Almost two-thirds (63%) of Africans endorse multiparty competition as essential to give citizens choices in who governs them (Figure 1). North Africa is the only sub-region where fewer than half (49%) of citizens hold this view.
Across 16 countries tracked since 2002, support for multiparty democracy has increased by 11 percentage points.
A majority (56%) of Africans say they “feel close to” a political party in their country. Across 16 countries tracked since 2002, this proportion increased by 7 percentage points between 2002 and 2015.
Fewer than half of Africans say they trust ruling parties (46%) and opposition parties (36%) “somewhat” or “a lot,” placing political parties at or near the bottom of a list of institutions and leaders in popular trust.

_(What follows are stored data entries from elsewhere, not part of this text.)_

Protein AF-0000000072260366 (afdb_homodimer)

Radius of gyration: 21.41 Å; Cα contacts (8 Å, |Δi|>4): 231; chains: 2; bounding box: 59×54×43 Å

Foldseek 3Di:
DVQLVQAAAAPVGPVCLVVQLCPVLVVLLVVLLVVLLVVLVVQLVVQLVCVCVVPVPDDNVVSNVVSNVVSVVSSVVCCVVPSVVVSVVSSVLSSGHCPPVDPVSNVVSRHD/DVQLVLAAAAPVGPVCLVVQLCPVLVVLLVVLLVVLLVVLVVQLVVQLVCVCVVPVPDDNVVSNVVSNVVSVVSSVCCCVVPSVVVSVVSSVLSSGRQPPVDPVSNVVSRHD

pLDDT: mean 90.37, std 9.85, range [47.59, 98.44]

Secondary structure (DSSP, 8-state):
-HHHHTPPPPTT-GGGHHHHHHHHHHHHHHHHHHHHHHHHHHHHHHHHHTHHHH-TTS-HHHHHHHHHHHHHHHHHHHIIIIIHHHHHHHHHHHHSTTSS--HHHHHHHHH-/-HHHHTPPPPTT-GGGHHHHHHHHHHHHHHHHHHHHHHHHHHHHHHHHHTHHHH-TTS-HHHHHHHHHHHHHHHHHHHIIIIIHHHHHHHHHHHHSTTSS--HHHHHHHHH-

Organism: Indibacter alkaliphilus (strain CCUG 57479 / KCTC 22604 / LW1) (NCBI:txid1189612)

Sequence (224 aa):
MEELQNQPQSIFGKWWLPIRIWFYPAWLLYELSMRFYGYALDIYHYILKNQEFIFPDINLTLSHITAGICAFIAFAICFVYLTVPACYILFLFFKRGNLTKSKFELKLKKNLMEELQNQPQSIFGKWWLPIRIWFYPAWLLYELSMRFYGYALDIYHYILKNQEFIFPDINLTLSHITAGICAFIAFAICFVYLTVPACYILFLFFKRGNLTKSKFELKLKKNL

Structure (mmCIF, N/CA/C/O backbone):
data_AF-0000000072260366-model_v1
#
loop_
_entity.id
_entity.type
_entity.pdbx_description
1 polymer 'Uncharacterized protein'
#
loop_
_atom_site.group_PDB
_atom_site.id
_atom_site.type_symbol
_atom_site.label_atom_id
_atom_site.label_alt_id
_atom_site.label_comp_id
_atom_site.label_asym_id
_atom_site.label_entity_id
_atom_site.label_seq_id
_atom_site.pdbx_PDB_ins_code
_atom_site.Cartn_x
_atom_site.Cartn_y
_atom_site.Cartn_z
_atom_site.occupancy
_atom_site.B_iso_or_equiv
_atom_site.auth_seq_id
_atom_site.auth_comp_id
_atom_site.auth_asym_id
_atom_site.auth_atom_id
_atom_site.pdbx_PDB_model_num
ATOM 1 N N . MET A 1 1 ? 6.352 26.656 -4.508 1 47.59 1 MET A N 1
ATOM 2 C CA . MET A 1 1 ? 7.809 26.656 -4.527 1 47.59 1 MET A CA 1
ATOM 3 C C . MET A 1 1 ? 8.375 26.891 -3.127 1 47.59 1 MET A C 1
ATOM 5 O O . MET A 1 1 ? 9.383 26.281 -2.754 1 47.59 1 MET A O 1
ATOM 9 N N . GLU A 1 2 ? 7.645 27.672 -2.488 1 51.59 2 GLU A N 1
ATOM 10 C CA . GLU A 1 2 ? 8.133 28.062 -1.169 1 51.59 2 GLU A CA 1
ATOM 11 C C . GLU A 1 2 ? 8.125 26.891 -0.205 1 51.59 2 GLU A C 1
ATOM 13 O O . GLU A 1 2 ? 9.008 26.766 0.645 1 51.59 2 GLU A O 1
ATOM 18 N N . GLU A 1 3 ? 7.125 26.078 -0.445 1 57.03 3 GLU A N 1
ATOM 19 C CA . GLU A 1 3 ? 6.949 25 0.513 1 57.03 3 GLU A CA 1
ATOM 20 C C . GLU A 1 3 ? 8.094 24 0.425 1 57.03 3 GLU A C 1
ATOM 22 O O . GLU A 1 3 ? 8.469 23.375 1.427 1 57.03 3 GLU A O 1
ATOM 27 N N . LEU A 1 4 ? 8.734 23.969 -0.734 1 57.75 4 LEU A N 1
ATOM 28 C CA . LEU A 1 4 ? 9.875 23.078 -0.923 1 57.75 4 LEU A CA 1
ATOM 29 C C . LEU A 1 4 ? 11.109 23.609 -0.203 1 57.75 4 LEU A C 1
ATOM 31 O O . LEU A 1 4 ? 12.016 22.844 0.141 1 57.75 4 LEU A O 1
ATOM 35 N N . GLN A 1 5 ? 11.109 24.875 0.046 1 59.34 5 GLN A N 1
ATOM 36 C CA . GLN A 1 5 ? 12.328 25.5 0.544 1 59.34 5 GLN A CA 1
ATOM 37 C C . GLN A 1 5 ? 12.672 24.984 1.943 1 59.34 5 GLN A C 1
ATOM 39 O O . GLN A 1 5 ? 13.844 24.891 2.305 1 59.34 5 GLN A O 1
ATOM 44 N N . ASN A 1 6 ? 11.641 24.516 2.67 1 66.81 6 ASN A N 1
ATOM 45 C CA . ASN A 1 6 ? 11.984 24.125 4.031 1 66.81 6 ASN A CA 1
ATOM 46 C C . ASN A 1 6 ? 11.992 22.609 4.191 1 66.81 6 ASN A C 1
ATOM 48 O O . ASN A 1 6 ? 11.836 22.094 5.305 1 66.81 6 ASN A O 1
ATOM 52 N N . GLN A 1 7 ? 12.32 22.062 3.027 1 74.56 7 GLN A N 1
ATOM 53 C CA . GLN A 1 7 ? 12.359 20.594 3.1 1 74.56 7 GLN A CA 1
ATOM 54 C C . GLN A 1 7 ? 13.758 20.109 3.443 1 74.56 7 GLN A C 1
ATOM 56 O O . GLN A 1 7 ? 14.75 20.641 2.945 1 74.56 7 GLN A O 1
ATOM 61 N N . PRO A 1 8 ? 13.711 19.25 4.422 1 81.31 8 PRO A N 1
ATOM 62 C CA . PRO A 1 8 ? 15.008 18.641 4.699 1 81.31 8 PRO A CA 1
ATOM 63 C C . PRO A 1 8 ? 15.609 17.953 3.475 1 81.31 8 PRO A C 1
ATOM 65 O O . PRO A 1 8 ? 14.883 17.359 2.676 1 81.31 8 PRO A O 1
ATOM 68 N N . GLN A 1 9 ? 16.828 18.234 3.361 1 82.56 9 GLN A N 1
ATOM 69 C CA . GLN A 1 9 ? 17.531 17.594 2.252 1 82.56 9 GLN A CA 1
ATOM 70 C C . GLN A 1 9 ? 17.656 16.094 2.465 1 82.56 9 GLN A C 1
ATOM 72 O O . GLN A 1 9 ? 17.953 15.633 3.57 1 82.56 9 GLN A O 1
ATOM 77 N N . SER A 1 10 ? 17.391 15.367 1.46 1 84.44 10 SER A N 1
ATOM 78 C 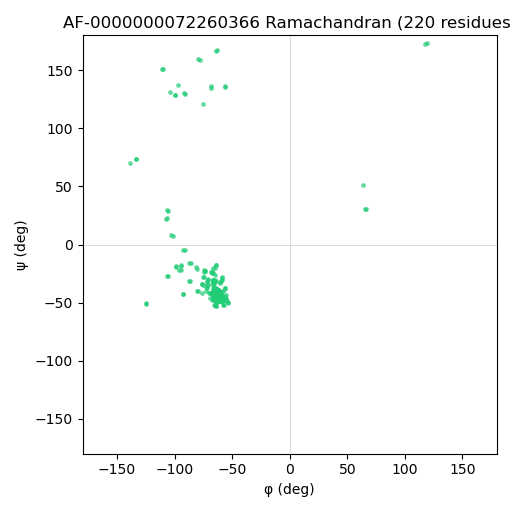CA . SER A 1 10 ? 17.5 13.914 1.507 1 84.44 10 SER A CA 1
ATOM 79 C C . SER A 1 10 ? 18.969 13.469 1.4 1 84.44 10 SER A C 1
ATOM 81 O O . SER A 1 10 ? 19.812 14.234 0.951 1 84.44 10 SER A O 1
ATOM 83 N N . ILE A 1 11 ? 19.234 12.312 1.834 1 88.62 11 ILE A N 1
ATOM 84 C CA . ILE A 1 11 ? 20.562 11.719 1.73 1 88.62 11 ILE A CA 1
ATOM 85 C C . ILE A 1 11 ? 20.922 11.523 0.26 1 88.62 11 ILE A C 1
ATOM 87 O O . ILE A 1 11 ? 22.109 11.414 -0.085 1 88.62 11 ILE A O 1
ATOM 91 N N . PHE A 1 12 ? 19.969 11.555 -0.589 1 89.25 12 PHE A N 1
ATOM 92 C CA . PHE A 1 12 ? 20.219 11.281 -2 1 89.25 12 PHE A CA 1
ATOM 93 C C . PHE A 1 12 ? 20.625 12.555 -2.734 1 89.25 12 PHE A C 1
ATOM 95 O O . PHE A 1 12 ? 21.078 12.5 -3.875 1 89.25 12 PHE A O 1
ATOM 102 N N . GLY A 1 13 ? 20.344 13.789 -2.051 1 87.25 13 GLY A N 1
ATOM 103 C CA . GLY A 1 13 ? 20.781 15.047 -2.641 1 87.25 13 GLY A CA 1
ATOM 104 C C . GLY A 1 13 ? 19.641 15.984 -2.959 1 87.25 13 GLY A C 1
ATOM 105 O O . GLY A 1 13 ? 18.469 15.594 -2.881 1 87.25 13 GLY A O 1
ATOM 106 N N . LYS A 1 14 ? 19.938 17.094 -3.334 1 86.25 14 LYS A N 1
ATOM 107 C CA . LYS A 1 14 ? 18.953 18.156 -3.586 1 86.25 14 LYS A CA 1
ATOM 108 C C . LYS A 1 14 ? 18.141 17.859 -4.844 1 86.25 14 LYS A C 1
ATOM 110 O O . LYS A 1 14 ? 16.969 18.234 -4.926 1 86.25 14 LYS A O 1
ATOM 115 N N . TRP A 1 15 ? 18.797 17.156 -5.766 1 89.62 15 TRP A N 1
ATOM 116 C CA . TRP A 1 15 ? 18.125 16.844 -7.02 1 89.62 15 TRP A CA 1
ATOM 117 C C . TRP A 1 15 ? 16.953 15.898 -6.781 1 89.62 15 TRP A C 1
ATOM 119 O O . TRP A 1 15 ? 16.031 15.82 -7.605 1 89.62 15 TRP A O 1
ATOM 129 N N . TRP A 1 16 ? 16.906 15.18 -5.684 1 91.25 16 TRP A N 1
ATOM 130 C CA . TRP A 1 16 ? 15.922 14.164 -5.348 1 91.25 16 TRP A CA 1
ATOM 131 C C . TRP A 1 16 ? 14.641 14.805 -4.816 1 91.25 16 TRP A C 1
ATOM 133 O O . TRP A 1 16 ? 13.555 14.234 -4.93 1 91.25 16 TRP A O 1
ATOM 143 N N . LEU A 1 17 ? 14.664 15.953 -4.363 1 87.88 17 LEU A N 1
ATOM 144 C CA . LEU A 1 17 ? 13.578 16.609 -3.646 1 87.88 17 LEU A CA 1
ATOM 145 C C . LEU A 1 17 ? 12.352 16.766 -4.539 1 87.88 17 LEU A C 1
ATOM 147 O O . LEU A 1 17 ? 11.25 16.359 -4.16 1 87.88 17 LEU A O 1
ATOM 151 N N . PRO A 1 18 ? 12.562 17.219 -5.707 1 88 18 PRO A N 1
ATOM 152 C CA . PRO A 1 18 ? 11.375 17.359 -6.551 1 88 18 PRO A CA 1
ATOM 153 C C . PRO A 1 18 ? 10.844 16.016 -7.047 1 88 18 PRO A C 1
ATOM 155 O O . PRO A 1 18 ? 9.656 15.883 -7.348 1 88 18 PRO A O 1
ATOM 158 N N . ILE A 1 19 ? 11.633 14.977 -7.105 1 91 19 ILE A N 1
ATOM 159 C CA . ILE A 1 19 ? 11.25 13.664 -7.609 1 91 19 ILE A CA 1
ATOM 160 C C . ILE A 1 19 ? 10.484 12.906 -6.527 1 91 19 ILE A C 1
ATOM 162 O O . ILE A 1 19 ? 9.484 12.242 -6.816 1 91 19 ILE A O 1
ATOM 166 N N . ARG A 1 20 ? 10.898 13.023 -5.367 1 91.88 20 ARG A N 1
ATOM 167 C CA . ARG A 1 20 ? 10.336 12.203 -4.301 1 91.88 20 ARG A CA 1
ATOM 168 C C . ARG A 1 20 ? 8.883 12.586 -4.023 1 91.88 20 ARG A C 1
ATOM 170 O O . ARG A 1 20 ? 8.102 11.758 -3.549 1 91.88 20 ARG A O 1
ATOM 177 N N . ILE A 1 21 ? 8.539 13.758 -4.344 1 92.88 21 ILE A N 1
ATOM 178 C CA . ILE A 1 21 ? 7.184 14.25 -4.129 1 92.88 21 ILE A CA 1
ATOM 179 C C . ILE A 1 21 ? 6.195 13.398 -4.922 1 92.88 21 ILE A C 1
ATOM 181 O O . ILE A 1 21 ? 5.086 13.125 -4.457 1 92.88 21 ILE A O 1
ATOM 185 N N . TRP A 1 22 ? 6.664 12.906 -6.059 1 94.62 22 TRP A N 1
ATOM 186 C CA . TRP A 1 22 ? 5.789 12.133 -6.938 1 94.62 22 TRP A CA 1
ATOM 187 C C . TRP A 1 22 ? 6.129 10.648 -6.879 1 94.62 22 TRP A C 1
ATOM 189 O O . TRP A 1 22 ? 5.273 9.805 -7.129 1 94.62 22 TRP A O 1
ATOM 199 N N . PHE A 1 23 ? 7.332 10.43 -6.578 1 96.44 23 PHE A N 1
ATOM 200 C CA . PHE A 1 23 ? 7.828 9.062 -6.648 1 96.44 23 PHE A CA 1
ATOM 201 C C . PHE A 1 23 ? 7.129 8.18 -5.621 1 96.44 23 PHE A C 1
ATOM 203 O O . PHE A 1 23 ? 6.594 7.121 -5.965 1 96.44 23 PHE A O 1
ATOM 210 N N . TYR A 1 24 ? 7.105 8.578 -4.359 1 96.75 24 TYR A N 1
ATOM 211 C CA . TYR A 1 24 ? 6.625 7.715 -3.287 1 96.75 24 TYR A CA 1
ATOM 212 C C . TYR A 1 24 ? 5.117 7.512 -3.387 1 96.75 24 TYR A C 1
ATOM 214 O O . TYR A 1 24 ? 4.629 6.387 -3.291 1 96.75 24 TYR A O 1
ATOM 222 N N . PRO A 1 25 ? 4.367 8.539 -3.68 1 97.38 25 PRO A N 1
ATOM 223 C CA . PRO A 1 25 ? 2.936 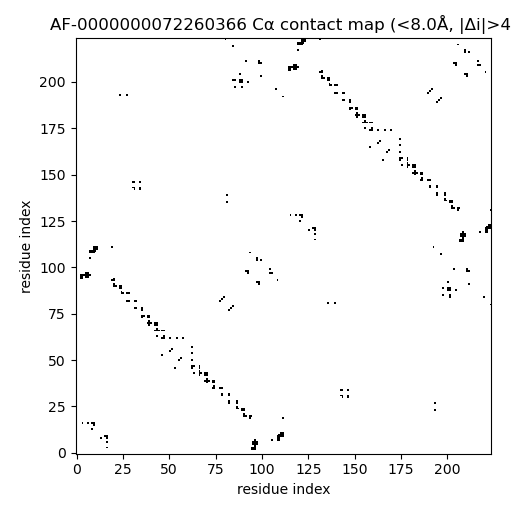8.305 -3.879 1 97.38 25 PRO A CA 1
ATOM 224 C C . PRO A 1 25 ? 2.646 7.426 -5.094 1 97.38 25 PRO A C 1
ATOM 226 O O . PRO A 1 25 ? 1.73 6.602 -5.062 1 97.38 25 PRO A O 1
ATOM 229 N N . ALA A 1 26 ? 3.395 7.625 -6.141 1 97.94 26 ALA A N 1
ATOM 230 C CA . ALA A 1 26 ? 3.207 6.793 -7.328 1 97.94 26 ALA A CA 1
ATOM 231 C C . ALA A 1 26 ? 3.566 5.336 -7.039 1 97.94 26 ALA A C 1
ATOM 233 O O . ALA A 1 26 ? 2.875 4.422 -7.488 1 97.94 26 ALA A O 1
ATOM 234 N N . TRP A 1 27 ? 4.664 5.188 -6.406 1 98 27 TRP A N 1
ATOM 235 C CA . TRP A 1 27 ? 5.07 3.852 -5.98 1 98 27 TRP A CA 1
ATOM 236 C C . TRP A 1 27 ? 3.988 3.195 -5.133 1 98 27 TRP A C 1
ATOM 238 O O . TRP A 1 27 ? 3.611 2.045 -5.375 1 98 27 TRP A O 1
ATOM 248 N N . LEU A 1 28 ? 3.465 3.918 -4.188 1 98.44 28 LEU A N 1
ATOM 249 C CA . LEU A 1 28 ? 2.395 3.42 -3.332 1 98.44 28 LEU A CA 1
ATOM 250 C C . LEU A 1 28 ? 1.159 3.066 -4.152 1 98.44 28 LEU A C 1
ATOM 252 O O . LEU A 1 28 ? 0.566 2.002 -3.965 1 98.44 28 LEU A O 1
ATOM 256 N N . LEU A 1 29 ? 0.813 3.91 -5.047 1 98.25 29 LEU A N 1
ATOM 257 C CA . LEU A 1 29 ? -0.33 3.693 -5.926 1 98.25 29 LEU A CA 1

Across 16 countries tracked since 2002, trust ratings improved by 18 percentage points for opposition parties but only marginally (4 points) for ruling parties.
Afrobarometer is a pan-African, non-partisan research network that conducts public attitude surveys on democracy, governance, economic conditions, and related issues across more than 35 countries in Africa. Six rounds of surveys were conducted between 1999 and 2015, and Round 7 surveys (2016/2018) are currently underway.
Afrobarometer conducts face-toface interviews in the language of the respondent’s choice with nationally representative samples, which yield country-level results with a margin of error of +/-2% (for a sample of 2,400) or +/3% (for a sample of 1,200) at a 95% confidence level.